* **PROBLEM TO WORK ON**: Begin with the first line of the entries below. Copy each line exactly, stopping after the one that contains "IPR044141 AhpF, N-terminal".

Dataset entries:
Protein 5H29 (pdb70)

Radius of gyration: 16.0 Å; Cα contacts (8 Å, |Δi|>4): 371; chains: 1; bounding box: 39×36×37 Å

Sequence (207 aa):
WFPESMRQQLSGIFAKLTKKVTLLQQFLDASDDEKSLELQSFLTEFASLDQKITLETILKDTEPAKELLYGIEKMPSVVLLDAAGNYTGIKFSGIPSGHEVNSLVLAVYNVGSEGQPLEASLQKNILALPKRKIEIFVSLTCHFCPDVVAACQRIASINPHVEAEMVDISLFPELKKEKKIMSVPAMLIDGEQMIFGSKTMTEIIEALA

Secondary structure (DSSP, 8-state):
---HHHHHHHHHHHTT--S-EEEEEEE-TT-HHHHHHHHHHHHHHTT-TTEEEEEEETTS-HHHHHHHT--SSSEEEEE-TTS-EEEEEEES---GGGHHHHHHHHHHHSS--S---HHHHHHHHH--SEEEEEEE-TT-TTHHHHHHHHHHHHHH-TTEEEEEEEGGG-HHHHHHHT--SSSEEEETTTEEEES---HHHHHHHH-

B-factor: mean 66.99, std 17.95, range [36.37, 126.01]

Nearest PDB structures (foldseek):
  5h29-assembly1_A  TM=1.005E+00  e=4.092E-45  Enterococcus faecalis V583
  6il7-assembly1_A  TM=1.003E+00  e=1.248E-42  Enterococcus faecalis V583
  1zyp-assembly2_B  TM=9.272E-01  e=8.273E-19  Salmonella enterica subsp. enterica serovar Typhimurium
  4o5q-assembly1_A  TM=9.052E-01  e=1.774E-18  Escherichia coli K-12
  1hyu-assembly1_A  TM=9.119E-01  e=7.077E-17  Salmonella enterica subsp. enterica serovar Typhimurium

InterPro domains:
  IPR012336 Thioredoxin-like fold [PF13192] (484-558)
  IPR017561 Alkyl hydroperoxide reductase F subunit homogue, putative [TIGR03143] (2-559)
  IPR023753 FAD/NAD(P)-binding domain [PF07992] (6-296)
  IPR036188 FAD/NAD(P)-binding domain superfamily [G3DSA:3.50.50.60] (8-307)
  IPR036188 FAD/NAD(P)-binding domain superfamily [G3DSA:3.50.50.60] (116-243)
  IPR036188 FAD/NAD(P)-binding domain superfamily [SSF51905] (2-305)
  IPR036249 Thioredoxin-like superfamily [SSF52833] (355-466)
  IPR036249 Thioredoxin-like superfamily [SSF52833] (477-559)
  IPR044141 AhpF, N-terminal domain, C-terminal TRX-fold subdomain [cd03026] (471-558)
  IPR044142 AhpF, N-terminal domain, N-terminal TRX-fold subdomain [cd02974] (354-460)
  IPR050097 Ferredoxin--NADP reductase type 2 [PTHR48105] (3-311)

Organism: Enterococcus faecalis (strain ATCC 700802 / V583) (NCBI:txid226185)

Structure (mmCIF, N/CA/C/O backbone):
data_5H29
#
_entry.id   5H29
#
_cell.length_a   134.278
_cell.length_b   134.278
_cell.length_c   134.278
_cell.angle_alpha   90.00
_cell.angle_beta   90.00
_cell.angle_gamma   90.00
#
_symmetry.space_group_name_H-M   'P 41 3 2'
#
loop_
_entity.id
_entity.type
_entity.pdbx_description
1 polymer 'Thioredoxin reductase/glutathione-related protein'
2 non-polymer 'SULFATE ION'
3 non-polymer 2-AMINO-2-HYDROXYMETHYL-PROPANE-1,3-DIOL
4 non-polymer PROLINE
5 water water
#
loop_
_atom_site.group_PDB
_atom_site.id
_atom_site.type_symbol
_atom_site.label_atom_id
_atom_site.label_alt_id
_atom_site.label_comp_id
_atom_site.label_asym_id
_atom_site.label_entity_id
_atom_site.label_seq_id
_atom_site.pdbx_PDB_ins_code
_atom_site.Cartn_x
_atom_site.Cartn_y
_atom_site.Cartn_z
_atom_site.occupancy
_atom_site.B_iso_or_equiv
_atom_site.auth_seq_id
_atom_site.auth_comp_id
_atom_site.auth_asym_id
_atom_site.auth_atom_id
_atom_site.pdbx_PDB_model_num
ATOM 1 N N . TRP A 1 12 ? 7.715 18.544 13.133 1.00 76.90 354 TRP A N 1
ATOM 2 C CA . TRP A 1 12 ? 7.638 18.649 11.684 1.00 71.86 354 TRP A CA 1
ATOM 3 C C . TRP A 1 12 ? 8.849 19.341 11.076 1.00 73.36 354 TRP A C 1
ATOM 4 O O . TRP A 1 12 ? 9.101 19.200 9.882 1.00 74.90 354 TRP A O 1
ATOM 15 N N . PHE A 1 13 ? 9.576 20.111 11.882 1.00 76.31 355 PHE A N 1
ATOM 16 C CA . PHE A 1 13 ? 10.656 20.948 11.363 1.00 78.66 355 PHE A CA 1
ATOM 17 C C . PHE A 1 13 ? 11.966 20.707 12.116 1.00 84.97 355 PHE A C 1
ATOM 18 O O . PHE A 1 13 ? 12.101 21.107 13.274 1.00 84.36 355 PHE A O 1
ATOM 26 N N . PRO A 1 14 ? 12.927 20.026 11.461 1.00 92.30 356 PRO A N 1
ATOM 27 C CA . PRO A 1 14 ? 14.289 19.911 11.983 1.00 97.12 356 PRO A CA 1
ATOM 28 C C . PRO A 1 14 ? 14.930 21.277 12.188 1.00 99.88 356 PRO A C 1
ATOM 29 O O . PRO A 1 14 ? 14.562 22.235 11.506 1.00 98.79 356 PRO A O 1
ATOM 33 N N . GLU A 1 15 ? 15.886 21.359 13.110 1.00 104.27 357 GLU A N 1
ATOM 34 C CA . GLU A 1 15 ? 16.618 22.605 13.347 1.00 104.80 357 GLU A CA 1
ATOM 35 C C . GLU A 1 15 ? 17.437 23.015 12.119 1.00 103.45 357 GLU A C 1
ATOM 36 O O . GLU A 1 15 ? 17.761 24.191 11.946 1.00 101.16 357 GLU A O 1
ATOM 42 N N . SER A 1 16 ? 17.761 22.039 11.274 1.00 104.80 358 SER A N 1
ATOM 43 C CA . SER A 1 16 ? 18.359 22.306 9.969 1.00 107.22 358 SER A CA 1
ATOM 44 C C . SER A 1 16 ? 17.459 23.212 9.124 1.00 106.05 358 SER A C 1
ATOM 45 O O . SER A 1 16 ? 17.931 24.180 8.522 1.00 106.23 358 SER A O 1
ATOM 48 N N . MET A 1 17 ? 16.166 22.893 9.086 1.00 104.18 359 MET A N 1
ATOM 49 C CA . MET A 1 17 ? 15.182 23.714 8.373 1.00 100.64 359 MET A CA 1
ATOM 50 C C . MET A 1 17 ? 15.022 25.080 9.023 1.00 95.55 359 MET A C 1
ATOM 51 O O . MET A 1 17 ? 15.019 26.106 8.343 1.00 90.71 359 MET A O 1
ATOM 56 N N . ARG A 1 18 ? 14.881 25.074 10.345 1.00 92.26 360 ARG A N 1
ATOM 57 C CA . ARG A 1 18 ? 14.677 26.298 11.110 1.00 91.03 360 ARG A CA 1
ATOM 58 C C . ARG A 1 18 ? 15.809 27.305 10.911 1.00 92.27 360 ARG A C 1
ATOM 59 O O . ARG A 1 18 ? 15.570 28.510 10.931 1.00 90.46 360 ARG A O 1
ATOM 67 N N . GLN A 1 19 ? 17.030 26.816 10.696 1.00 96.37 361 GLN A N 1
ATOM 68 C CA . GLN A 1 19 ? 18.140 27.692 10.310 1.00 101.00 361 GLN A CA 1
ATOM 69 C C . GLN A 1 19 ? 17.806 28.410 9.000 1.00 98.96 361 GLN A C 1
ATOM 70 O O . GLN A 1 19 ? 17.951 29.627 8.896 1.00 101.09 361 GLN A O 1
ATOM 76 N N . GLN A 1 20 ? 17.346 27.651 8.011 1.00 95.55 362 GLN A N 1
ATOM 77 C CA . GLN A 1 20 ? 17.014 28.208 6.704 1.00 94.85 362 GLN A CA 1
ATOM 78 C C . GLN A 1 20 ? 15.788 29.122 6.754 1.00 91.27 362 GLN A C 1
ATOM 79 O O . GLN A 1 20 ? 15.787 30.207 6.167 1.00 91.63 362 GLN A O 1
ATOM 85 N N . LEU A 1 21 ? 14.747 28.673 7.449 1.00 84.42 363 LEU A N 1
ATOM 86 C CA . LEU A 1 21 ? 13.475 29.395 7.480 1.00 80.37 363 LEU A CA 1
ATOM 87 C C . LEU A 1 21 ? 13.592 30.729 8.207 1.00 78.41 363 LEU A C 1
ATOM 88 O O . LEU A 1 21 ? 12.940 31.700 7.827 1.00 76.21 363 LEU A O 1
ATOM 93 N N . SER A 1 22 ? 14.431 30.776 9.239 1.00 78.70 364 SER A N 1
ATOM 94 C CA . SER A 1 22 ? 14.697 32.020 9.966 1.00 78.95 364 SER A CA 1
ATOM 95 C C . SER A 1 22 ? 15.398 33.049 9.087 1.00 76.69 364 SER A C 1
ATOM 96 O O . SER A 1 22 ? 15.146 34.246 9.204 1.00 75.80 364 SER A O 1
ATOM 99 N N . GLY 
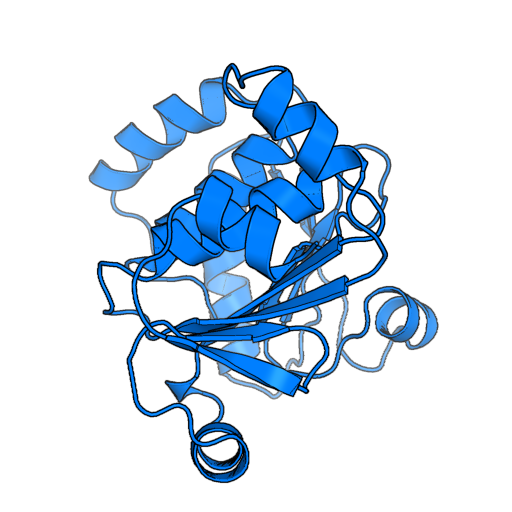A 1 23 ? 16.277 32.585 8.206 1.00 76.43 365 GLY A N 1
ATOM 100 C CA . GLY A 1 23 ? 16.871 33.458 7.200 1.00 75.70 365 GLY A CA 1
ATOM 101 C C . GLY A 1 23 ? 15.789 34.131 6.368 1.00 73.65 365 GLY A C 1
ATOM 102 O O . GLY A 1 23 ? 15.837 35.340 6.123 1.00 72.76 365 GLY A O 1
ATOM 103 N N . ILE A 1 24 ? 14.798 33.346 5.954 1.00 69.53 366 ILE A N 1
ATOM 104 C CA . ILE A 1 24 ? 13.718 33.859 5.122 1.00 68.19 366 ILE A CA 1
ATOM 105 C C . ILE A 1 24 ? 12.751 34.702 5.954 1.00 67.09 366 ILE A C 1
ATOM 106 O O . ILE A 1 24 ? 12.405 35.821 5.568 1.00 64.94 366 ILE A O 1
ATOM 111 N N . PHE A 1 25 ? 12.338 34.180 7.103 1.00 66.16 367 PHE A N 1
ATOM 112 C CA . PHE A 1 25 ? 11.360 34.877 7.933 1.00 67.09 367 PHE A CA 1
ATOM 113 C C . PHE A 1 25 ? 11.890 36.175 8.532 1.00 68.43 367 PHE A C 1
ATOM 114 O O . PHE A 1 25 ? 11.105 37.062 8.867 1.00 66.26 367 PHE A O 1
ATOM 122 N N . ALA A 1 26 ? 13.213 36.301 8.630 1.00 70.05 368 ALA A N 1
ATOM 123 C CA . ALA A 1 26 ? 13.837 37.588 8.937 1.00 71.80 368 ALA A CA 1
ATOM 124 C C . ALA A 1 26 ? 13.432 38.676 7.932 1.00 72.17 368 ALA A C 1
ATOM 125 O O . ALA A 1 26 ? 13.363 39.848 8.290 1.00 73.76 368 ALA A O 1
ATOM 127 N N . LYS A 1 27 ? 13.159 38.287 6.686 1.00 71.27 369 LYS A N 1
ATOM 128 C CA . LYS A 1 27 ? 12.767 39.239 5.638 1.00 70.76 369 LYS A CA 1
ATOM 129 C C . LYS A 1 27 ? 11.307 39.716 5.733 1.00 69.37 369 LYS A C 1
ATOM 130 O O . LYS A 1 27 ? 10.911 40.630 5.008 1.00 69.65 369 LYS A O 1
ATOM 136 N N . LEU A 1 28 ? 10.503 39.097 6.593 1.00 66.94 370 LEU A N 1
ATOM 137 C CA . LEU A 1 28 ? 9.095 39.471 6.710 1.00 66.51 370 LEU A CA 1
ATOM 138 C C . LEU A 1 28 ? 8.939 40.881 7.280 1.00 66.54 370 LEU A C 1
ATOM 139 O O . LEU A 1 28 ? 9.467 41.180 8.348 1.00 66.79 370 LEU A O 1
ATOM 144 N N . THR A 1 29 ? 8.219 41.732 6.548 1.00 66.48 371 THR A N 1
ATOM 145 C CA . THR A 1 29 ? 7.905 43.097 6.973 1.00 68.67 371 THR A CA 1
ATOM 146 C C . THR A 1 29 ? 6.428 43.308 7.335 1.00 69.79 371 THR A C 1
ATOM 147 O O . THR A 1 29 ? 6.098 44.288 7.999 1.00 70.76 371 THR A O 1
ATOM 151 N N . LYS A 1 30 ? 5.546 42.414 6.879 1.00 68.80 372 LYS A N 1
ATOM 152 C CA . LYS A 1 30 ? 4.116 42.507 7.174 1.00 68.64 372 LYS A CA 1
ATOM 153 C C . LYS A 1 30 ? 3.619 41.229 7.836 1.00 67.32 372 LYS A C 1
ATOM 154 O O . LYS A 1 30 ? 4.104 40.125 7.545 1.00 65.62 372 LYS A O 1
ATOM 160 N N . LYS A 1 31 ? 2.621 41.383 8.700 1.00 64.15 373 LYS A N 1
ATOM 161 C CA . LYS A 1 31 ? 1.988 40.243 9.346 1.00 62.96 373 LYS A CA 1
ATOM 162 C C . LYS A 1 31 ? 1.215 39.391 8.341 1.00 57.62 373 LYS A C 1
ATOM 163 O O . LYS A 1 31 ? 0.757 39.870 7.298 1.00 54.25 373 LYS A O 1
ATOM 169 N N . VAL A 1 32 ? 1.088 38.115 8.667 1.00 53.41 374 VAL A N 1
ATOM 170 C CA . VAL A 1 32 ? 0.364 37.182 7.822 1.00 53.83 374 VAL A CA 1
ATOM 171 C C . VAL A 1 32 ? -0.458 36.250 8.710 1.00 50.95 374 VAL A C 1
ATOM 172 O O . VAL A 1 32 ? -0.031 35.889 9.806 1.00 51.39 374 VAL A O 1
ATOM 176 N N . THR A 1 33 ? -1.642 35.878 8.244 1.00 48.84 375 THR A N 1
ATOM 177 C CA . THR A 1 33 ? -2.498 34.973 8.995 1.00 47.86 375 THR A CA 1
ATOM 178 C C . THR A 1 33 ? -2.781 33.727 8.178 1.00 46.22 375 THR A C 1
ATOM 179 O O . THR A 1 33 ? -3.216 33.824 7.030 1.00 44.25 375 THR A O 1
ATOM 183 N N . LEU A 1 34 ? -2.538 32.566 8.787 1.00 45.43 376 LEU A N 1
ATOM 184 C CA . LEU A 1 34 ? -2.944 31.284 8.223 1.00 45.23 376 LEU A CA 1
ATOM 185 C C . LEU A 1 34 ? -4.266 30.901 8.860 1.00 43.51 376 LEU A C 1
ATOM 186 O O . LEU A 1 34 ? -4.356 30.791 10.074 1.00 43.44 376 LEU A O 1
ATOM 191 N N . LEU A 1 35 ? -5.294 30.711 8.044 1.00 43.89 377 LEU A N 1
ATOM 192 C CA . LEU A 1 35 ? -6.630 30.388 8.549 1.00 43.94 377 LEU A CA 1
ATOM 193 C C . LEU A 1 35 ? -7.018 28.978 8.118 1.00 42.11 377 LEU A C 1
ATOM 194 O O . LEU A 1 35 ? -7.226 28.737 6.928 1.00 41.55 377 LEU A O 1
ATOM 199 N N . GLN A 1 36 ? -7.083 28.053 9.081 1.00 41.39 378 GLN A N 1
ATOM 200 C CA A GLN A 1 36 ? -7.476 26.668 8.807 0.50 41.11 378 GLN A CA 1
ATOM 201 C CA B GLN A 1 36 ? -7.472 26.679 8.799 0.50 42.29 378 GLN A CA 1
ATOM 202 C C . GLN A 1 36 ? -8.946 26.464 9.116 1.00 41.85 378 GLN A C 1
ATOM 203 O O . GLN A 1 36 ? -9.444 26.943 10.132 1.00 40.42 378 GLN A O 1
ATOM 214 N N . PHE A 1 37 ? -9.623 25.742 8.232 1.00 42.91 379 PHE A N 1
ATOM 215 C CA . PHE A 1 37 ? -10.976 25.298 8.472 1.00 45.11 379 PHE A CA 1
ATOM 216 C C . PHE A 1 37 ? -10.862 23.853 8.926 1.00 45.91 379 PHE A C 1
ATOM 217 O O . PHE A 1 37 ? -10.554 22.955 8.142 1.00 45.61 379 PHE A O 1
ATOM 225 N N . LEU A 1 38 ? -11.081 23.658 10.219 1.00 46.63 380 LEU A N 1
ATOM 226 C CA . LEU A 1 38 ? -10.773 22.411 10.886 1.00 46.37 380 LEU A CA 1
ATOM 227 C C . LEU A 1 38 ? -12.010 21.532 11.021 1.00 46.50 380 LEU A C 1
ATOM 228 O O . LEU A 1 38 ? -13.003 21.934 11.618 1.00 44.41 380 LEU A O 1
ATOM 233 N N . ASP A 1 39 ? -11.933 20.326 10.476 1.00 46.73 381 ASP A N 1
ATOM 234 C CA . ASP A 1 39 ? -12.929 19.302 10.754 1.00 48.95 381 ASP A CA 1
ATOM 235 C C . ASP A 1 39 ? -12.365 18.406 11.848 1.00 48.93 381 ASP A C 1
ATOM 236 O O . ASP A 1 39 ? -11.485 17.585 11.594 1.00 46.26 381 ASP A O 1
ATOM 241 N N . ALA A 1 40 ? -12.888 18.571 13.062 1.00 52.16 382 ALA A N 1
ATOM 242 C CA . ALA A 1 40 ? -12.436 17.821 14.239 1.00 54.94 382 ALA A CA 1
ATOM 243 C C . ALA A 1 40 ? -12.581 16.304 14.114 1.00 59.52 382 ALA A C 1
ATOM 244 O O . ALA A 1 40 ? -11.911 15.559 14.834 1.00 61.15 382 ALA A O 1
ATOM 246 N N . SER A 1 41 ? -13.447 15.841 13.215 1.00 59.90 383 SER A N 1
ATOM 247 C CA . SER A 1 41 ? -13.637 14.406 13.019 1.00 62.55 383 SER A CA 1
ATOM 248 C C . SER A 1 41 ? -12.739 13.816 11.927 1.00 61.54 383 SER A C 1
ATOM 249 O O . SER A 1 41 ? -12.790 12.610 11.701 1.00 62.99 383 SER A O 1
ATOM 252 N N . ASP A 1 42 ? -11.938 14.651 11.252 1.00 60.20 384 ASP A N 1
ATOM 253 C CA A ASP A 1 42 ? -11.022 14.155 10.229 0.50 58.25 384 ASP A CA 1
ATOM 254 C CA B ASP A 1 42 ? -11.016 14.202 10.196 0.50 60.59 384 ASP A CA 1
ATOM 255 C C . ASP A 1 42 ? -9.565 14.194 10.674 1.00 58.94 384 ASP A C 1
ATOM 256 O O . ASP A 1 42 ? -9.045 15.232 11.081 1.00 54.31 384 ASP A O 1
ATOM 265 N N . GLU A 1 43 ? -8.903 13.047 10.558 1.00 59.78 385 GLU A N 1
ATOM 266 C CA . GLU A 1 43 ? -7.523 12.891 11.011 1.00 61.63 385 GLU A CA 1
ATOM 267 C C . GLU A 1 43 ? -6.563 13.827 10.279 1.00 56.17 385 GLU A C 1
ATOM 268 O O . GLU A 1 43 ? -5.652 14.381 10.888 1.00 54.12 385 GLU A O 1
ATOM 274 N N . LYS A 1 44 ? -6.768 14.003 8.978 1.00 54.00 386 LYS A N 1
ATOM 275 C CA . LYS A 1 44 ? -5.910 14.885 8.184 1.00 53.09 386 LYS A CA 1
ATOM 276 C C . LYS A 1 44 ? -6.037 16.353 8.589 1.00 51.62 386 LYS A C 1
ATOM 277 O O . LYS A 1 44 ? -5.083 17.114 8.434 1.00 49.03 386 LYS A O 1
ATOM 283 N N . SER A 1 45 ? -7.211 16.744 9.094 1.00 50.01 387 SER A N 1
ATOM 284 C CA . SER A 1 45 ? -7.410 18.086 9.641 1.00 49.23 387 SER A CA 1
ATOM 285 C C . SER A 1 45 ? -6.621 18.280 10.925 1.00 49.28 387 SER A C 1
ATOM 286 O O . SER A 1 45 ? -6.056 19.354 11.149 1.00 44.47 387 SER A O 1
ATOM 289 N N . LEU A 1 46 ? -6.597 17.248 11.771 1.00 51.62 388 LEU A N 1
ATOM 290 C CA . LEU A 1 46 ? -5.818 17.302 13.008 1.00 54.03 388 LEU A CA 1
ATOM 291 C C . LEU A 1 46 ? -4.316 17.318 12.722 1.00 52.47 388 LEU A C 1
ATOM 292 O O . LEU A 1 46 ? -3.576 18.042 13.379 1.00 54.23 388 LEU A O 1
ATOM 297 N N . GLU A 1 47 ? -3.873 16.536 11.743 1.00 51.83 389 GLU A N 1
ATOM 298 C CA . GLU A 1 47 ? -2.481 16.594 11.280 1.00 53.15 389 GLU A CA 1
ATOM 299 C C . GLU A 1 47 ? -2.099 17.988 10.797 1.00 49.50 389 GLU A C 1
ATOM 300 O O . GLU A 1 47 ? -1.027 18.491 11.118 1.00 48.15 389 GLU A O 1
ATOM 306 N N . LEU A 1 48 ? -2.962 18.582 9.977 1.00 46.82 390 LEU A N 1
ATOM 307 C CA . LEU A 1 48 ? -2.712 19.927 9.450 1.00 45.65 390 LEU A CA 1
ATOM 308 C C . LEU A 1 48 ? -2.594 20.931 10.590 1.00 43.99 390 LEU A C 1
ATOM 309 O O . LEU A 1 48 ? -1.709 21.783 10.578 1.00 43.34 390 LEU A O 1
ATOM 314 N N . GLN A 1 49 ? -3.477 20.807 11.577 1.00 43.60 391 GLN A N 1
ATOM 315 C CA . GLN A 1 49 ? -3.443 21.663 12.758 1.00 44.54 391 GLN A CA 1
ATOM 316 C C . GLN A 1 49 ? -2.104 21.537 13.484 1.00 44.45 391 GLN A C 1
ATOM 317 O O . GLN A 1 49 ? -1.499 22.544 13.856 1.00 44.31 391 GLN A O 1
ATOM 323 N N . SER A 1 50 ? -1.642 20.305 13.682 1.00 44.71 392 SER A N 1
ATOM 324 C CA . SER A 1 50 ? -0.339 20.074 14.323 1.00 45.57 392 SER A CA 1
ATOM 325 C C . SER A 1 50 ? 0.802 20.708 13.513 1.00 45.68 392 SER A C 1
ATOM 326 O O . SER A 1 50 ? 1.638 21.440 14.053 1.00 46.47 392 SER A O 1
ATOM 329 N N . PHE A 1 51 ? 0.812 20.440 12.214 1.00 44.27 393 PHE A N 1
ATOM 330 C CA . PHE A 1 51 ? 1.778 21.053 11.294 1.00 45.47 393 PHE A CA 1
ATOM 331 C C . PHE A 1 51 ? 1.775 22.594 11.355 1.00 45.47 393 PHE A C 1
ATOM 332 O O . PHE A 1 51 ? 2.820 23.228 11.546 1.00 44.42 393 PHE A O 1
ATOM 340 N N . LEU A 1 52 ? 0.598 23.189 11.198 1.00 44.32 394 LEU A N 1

* **RESPONSE TO THE TASK**:
Protein 5H29 (pdb70)

Radius of gyration: 16.0 Å; Cα contacts (8 Å, |Δi|>4): 371; chains: 1; bounding box: 39×36×37 Å

Sequence (207 aa):
WFPESMRQQLSGIFAKLTKKVTLLQQFLDASDDEKSLELQSFLTEFASLDQKITLETILKDTEPAKELLYGIEKMPSVVLLDAAGNYTGIKFSGIPSGHEVNSLVLAVYNVGSEGQPLEASLQKNILALPKRKIEIFVSLTCHFCPDVVAACQRIASINPHVEAEMVDISLFPELKKEKKIMSVPAMLIDGEQMIFGSKTMTEIIEALA

Secondary structure (DSSP, 8-state):
---HHHHHHHHHHHTT--S-EEEEEEE-TT-HHHHHHHHHHHHHHTT-TTEEEEEEETTS-HHHHHHHT--SSSEEEEE-TTS-EEEEEEES---GGGHHHHHHHHHHHSS--S---HHHHHHHHH--SEEEEEEE-TT-TTHHHHHHHHHHHHHH-TTEEEEEEEGGG-HHHHHHHT--SSSEEEETTTEEEES---HHHHHHHH-

B-factor: mean 66.99, std 17.95, range [36.37, 126.01]

Nearest PDB structures (foldseek):
  5h29-assembly1_A  TM=1.005E+00  e=4.092E-45  Enterococcus faecalis V583
  6il7-assembly1_A  TM=1.003E+00  e=1.248E-42  Enterococcus faecalis V583
  1zyp-assembly2_B  TM=9.272E-01  e=8.273E-19  Salmonella enterica subsp. enterica serovar Typhimurium
  4o5q-assembly1_A  TM=9.052E-01  e=1.774E-18  Escherichia coli K-12
  1hyu-assembly1_A  TM=9.119E-01  e=7.077E-17  Salmonella enterica subsp. enterica serovar Typhimurium

InterPro domains:
  IPR012336 Thioredoxin-like fold [PF13192] (484-558)
  IPR017561 Alkyl hydroperoxide reductase F subunit homogue, putative [TIGR03143] (2-559)
  IPR023753 FAD/NAD(P)-binding domain [PF07992] (6-296)
  IPR036188 FAD/NAD(P)-binding domain superfamily [G3DSA:3.50.50.60] (8-307)
  IPR036188 FAD/NAD(P)-binding domain superfamily [G3DSA:3.50.50.60] (116-243)
  IPR036188 FAD/NAD(P)-binding domain superfamily [SSF51905] (2-305)
  IPR036249 Thioredoxin-like superfamily [SSF52833] (355-466)
  IPR036249 Thioredoxin-like superfamily [SSF52833] (477-559)
  IPR044141 AhpF, N-terminal domain, C-terminal TRX-fold subdomain [cd03026] (471-558)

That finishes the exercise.